_ASSIGNMENT_. Go to the line below that has "ATOM 41 N N", print it and each line after it exactly, and stop after the line that has "ATOM 68 O O"; leave out pictures.

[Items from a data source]
-- Opening Marker --
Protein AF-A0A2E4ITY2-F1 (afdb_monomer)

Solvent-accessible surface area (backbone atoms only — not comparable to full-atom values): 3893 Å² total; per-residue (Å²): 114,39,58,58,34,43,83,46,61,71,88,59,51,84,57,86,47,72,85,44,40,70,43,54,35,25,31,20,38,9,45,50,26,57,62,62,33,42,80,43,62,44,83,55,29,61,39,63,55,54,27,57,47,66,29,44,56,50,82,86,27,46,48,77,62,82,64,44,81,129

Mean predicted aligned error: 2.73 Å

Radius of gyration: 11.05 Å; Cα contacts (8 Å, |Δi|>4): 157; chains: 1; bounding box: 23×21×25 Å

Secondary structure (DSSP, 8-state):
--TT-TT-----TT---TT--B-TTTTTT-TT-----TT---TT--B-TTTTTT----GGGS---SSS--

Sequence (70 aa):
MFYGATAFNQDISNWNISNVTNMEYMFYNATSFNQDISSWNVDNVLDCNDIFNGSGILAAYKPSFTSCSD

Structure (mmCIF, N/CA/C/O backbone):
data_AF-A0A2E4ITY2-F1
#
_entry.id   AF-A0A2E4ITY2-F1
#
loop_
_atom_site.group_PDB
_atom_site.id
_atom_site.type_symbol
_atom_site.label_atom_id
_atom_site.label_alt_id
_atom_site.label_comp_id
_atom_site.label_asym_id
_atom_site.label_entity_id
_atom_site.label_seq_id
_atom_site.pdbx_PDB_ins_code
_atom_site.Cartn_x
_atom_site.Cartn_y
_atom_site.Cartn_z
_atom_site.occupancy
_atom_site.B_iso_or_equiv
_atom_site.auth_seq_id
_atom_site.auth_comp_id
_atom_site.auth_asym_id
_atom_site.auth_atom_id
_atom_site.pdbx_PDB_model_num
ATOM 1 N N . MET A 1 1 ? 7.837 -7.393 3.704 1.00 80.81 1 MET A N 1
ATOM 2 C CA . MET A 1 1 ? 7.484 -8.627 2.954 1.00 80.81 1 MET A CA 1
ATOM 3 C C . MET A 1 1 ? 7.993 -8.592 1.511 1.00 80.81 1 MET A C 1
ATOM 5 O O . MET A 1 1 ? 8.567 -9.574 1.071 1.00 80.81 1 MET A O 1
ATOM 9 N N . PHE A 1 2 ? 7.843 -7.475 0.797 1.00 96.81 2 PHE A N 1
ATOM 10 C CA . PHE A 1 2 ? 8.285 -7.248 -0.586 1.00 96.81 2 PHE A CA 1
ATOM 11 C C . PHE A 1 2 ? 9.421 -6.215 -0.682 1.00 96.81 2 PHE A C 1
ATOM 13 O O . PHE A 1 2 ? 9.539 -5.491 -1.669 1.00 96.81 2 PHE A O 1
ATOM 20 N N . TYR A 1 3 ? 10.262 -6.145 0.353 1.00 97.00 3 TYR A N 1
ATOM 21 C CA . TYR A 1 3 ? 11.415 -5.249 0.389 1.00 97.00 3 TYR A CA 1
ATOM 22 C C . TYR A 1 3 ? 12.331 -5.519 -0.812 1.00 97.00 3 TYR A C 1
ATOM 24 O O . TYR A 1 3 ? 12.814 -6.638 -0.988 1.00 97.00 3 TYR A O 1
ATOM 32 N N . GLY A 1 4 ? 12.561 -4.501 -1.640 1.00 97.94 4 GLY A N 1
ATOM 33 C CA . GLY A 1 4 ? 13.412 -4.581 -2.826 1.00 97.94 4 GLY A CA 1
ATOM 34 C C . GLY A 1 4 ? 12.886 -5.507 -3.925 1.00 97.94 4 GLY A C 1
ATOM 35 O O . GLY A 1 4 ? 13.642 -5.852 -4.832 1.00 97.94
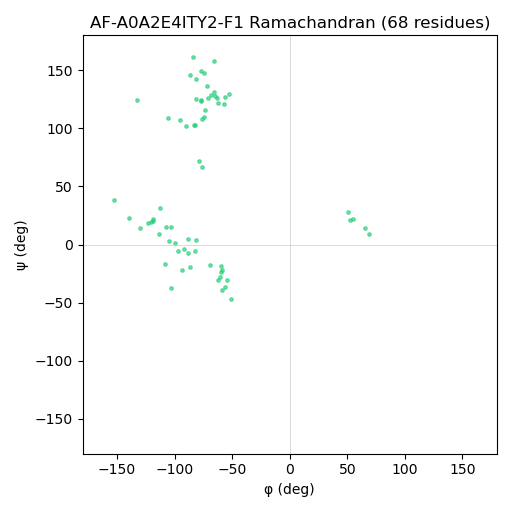 4 GLY A O 1
ATOM 36 N N . ALA A 1 5 ? 11.615 -5.922 -3.879 1.00 98.12 5 ALA A N 1
ATOM 37 C CA . ALA A 1 5 ? 11.001 -6.757 -4.908 1.00 98.12 5 ALA A CA 1
ATOM 38 C C . ALA A 1 5 ? 10.669 -5.918 -6.155 1.00 98.12 5 ALA A C 1
ATOM 40 O O . ALA A 1 5 ? 9.509 -5.700 -6.497 1.00 98.12 5 ALA A O 1
ATOM 41 N N . THR A 1 6 ? 11.702 -5.425 -6.840 1.00 98.00 6 THR A N 1
ATOM 42 C CA . THR A 1 6 ? 11.595 -4.439 -7.928 1.00 98.00 6 THR A CA 1
ATOM 43 C C . THR A 1 6 ? 10.743 -4.899 -9.105 1.00 98.00 6 THR A C 1
ATOM 45 O O . THR A 1 6 ? 10.206 -4.051 -9.805 1.00 98.00 6 THR A O 1
ATOM 48 N N . ALA A 1 7 ? 10.580 -6.209 -9.319 1.00 98.25 7 ALA A N 1
ATOM 49 C CA . ALA A 1 7 ? 9.748 -6.784 -10.380 1.00 98.25 7 ALA A CA 1
ATOM 50 C C . ALA A 1 7 ? 8.330 -7.189 -9.924 1.00 98.25 7 ALA A 
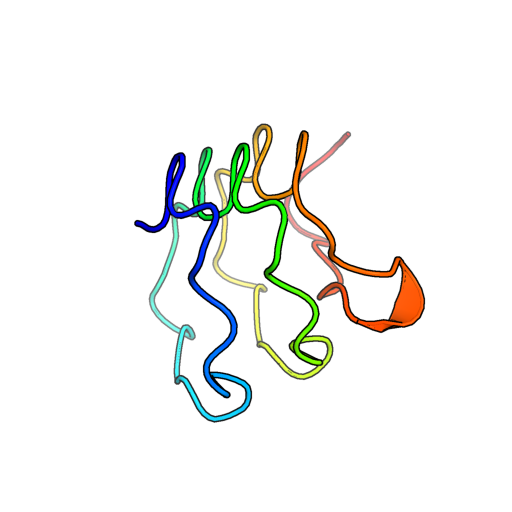C 1
ATOM 52 O O . ALA A 1 7 ? 7.523 -7.626 -10.744 1.00 98.25 7 ALA A O 1
ATOM 53 N N . PHE A 1 8 ? 8.014 -7.096 -8.628 1.00 98.00 8 PHE A N 1
ATOM 54 C CA . PHE A 1 8 ? 6.718 -7.526 -8.108 1.00 98.00 8 PHE A CA 1
ATOM 55 C C . PHE A 1 8 ? 5.626 -6.498 -8.430 1.00 98.00 8 PHE A C 1
ATOM 57 O O . PHE A 1 8 ? 5.729 -5.334 -8.054 1.00 98.00 8 PHE A O 1
ATOM 64 N N . ASN A 1 9 ? 4.570 -6.946 -9.112 1.00 97.88 9 ASN A N 1
ATOM 65 C CA . ASN A 1 9 ? 3.388 -6.138 -9.424 1.00 97.88 9 ASN A CA 1
ATOM 66 C C . ASN A 1 9 ? 2.125 -7.006 -9.586 1.00 97.88 9 ASN A C 1
ATOM 68 O O . ASN A 1 9 ? 1.349 -6.833 -10.522 1.00 97.88 9 ASN A O 1
ATOM 72 N N . GLN A 1 10 ? 1.985 -8.036 -8.752 1.00 98.00 10 GLN A N 1
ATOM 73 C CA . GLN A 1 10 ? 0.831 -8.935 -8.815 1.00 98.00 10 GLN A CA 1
-- Closing Marker --
_TASK ANSWER_.
ATOM 41 N N . THR A 1 6 ? 11.702 -5.425 -6.840 1.00 98.00 6 THR A N 1
ATOM 42 C CA . THR A 1 6 ? 11.595 -4.439 -7.928 1.00 98.00 6 THR A CA 1
ATOM 43 C C . THR A 1 6 ? 10.743 -4.899 -9.105 1.00 98.00 6 THR A C 1
ATOM 45 O O . THR A 1 6 ? 10.206 -4.051 -9.805 1.00 98.00 6 THR A O 1
ATOM 48 N N . ALA A 1 7 ? 10.580 -6.209 -9.319 1.00 98.25 7 ALA A N 1
ATOM 49 C CA . ALA A 1 7 ? 9.748 -6.784 -10.380 1.00 98.25 7 ALA A CA 1
ATOM 50 C C . ALA A 1 7 ? 8.330 -7.189 -9.924 1.00 98.25 7 ALA A 
C 1
ATOM 52 O O . ALA A 1 7 ? 7.523 -7.626 -10.744 1.00 98.25 7 ALA A O 1
ATOM 53 N N . PHE A 1 8 ? 8.014 -7.096 -8.628 1.00 98.00 8 PHE A N 1
ATOM 54 C CA . PHE A 1 8 ? 6.718 -7.526 -8.108 1.00 98.00 8 PHE A CA 1
ATOM 55 C C . PHE A 1 8 ? 5.626 -6.498 -8.430 1.00 98.00 8 PHE A C 1
ATOM 57 O O . PHE A 1 8 ? 5.729 -5.334 -8.054 1.00 98.00 8 PHE A O 1
ATOM 64 N N . ASN A 1 9 ? 4.570 -6.946 -9.112 1.00 97.88 9 ASN A N 1
ATOM 65 C CA . ASN A 1 9 ? 3.388 -6.138 -9.424 1.00 97.88 9 ASN A CA 1
ATOM 66 C C . ASN A 1 9 ? 2.125 -7.006 -9.586 1.00 97.88 9 ASN A C 1
ATOM 68 O O . ASN A 1 9 ? 1.349 -6.833 -10.522 1.00 97.88 9 ASN A O 1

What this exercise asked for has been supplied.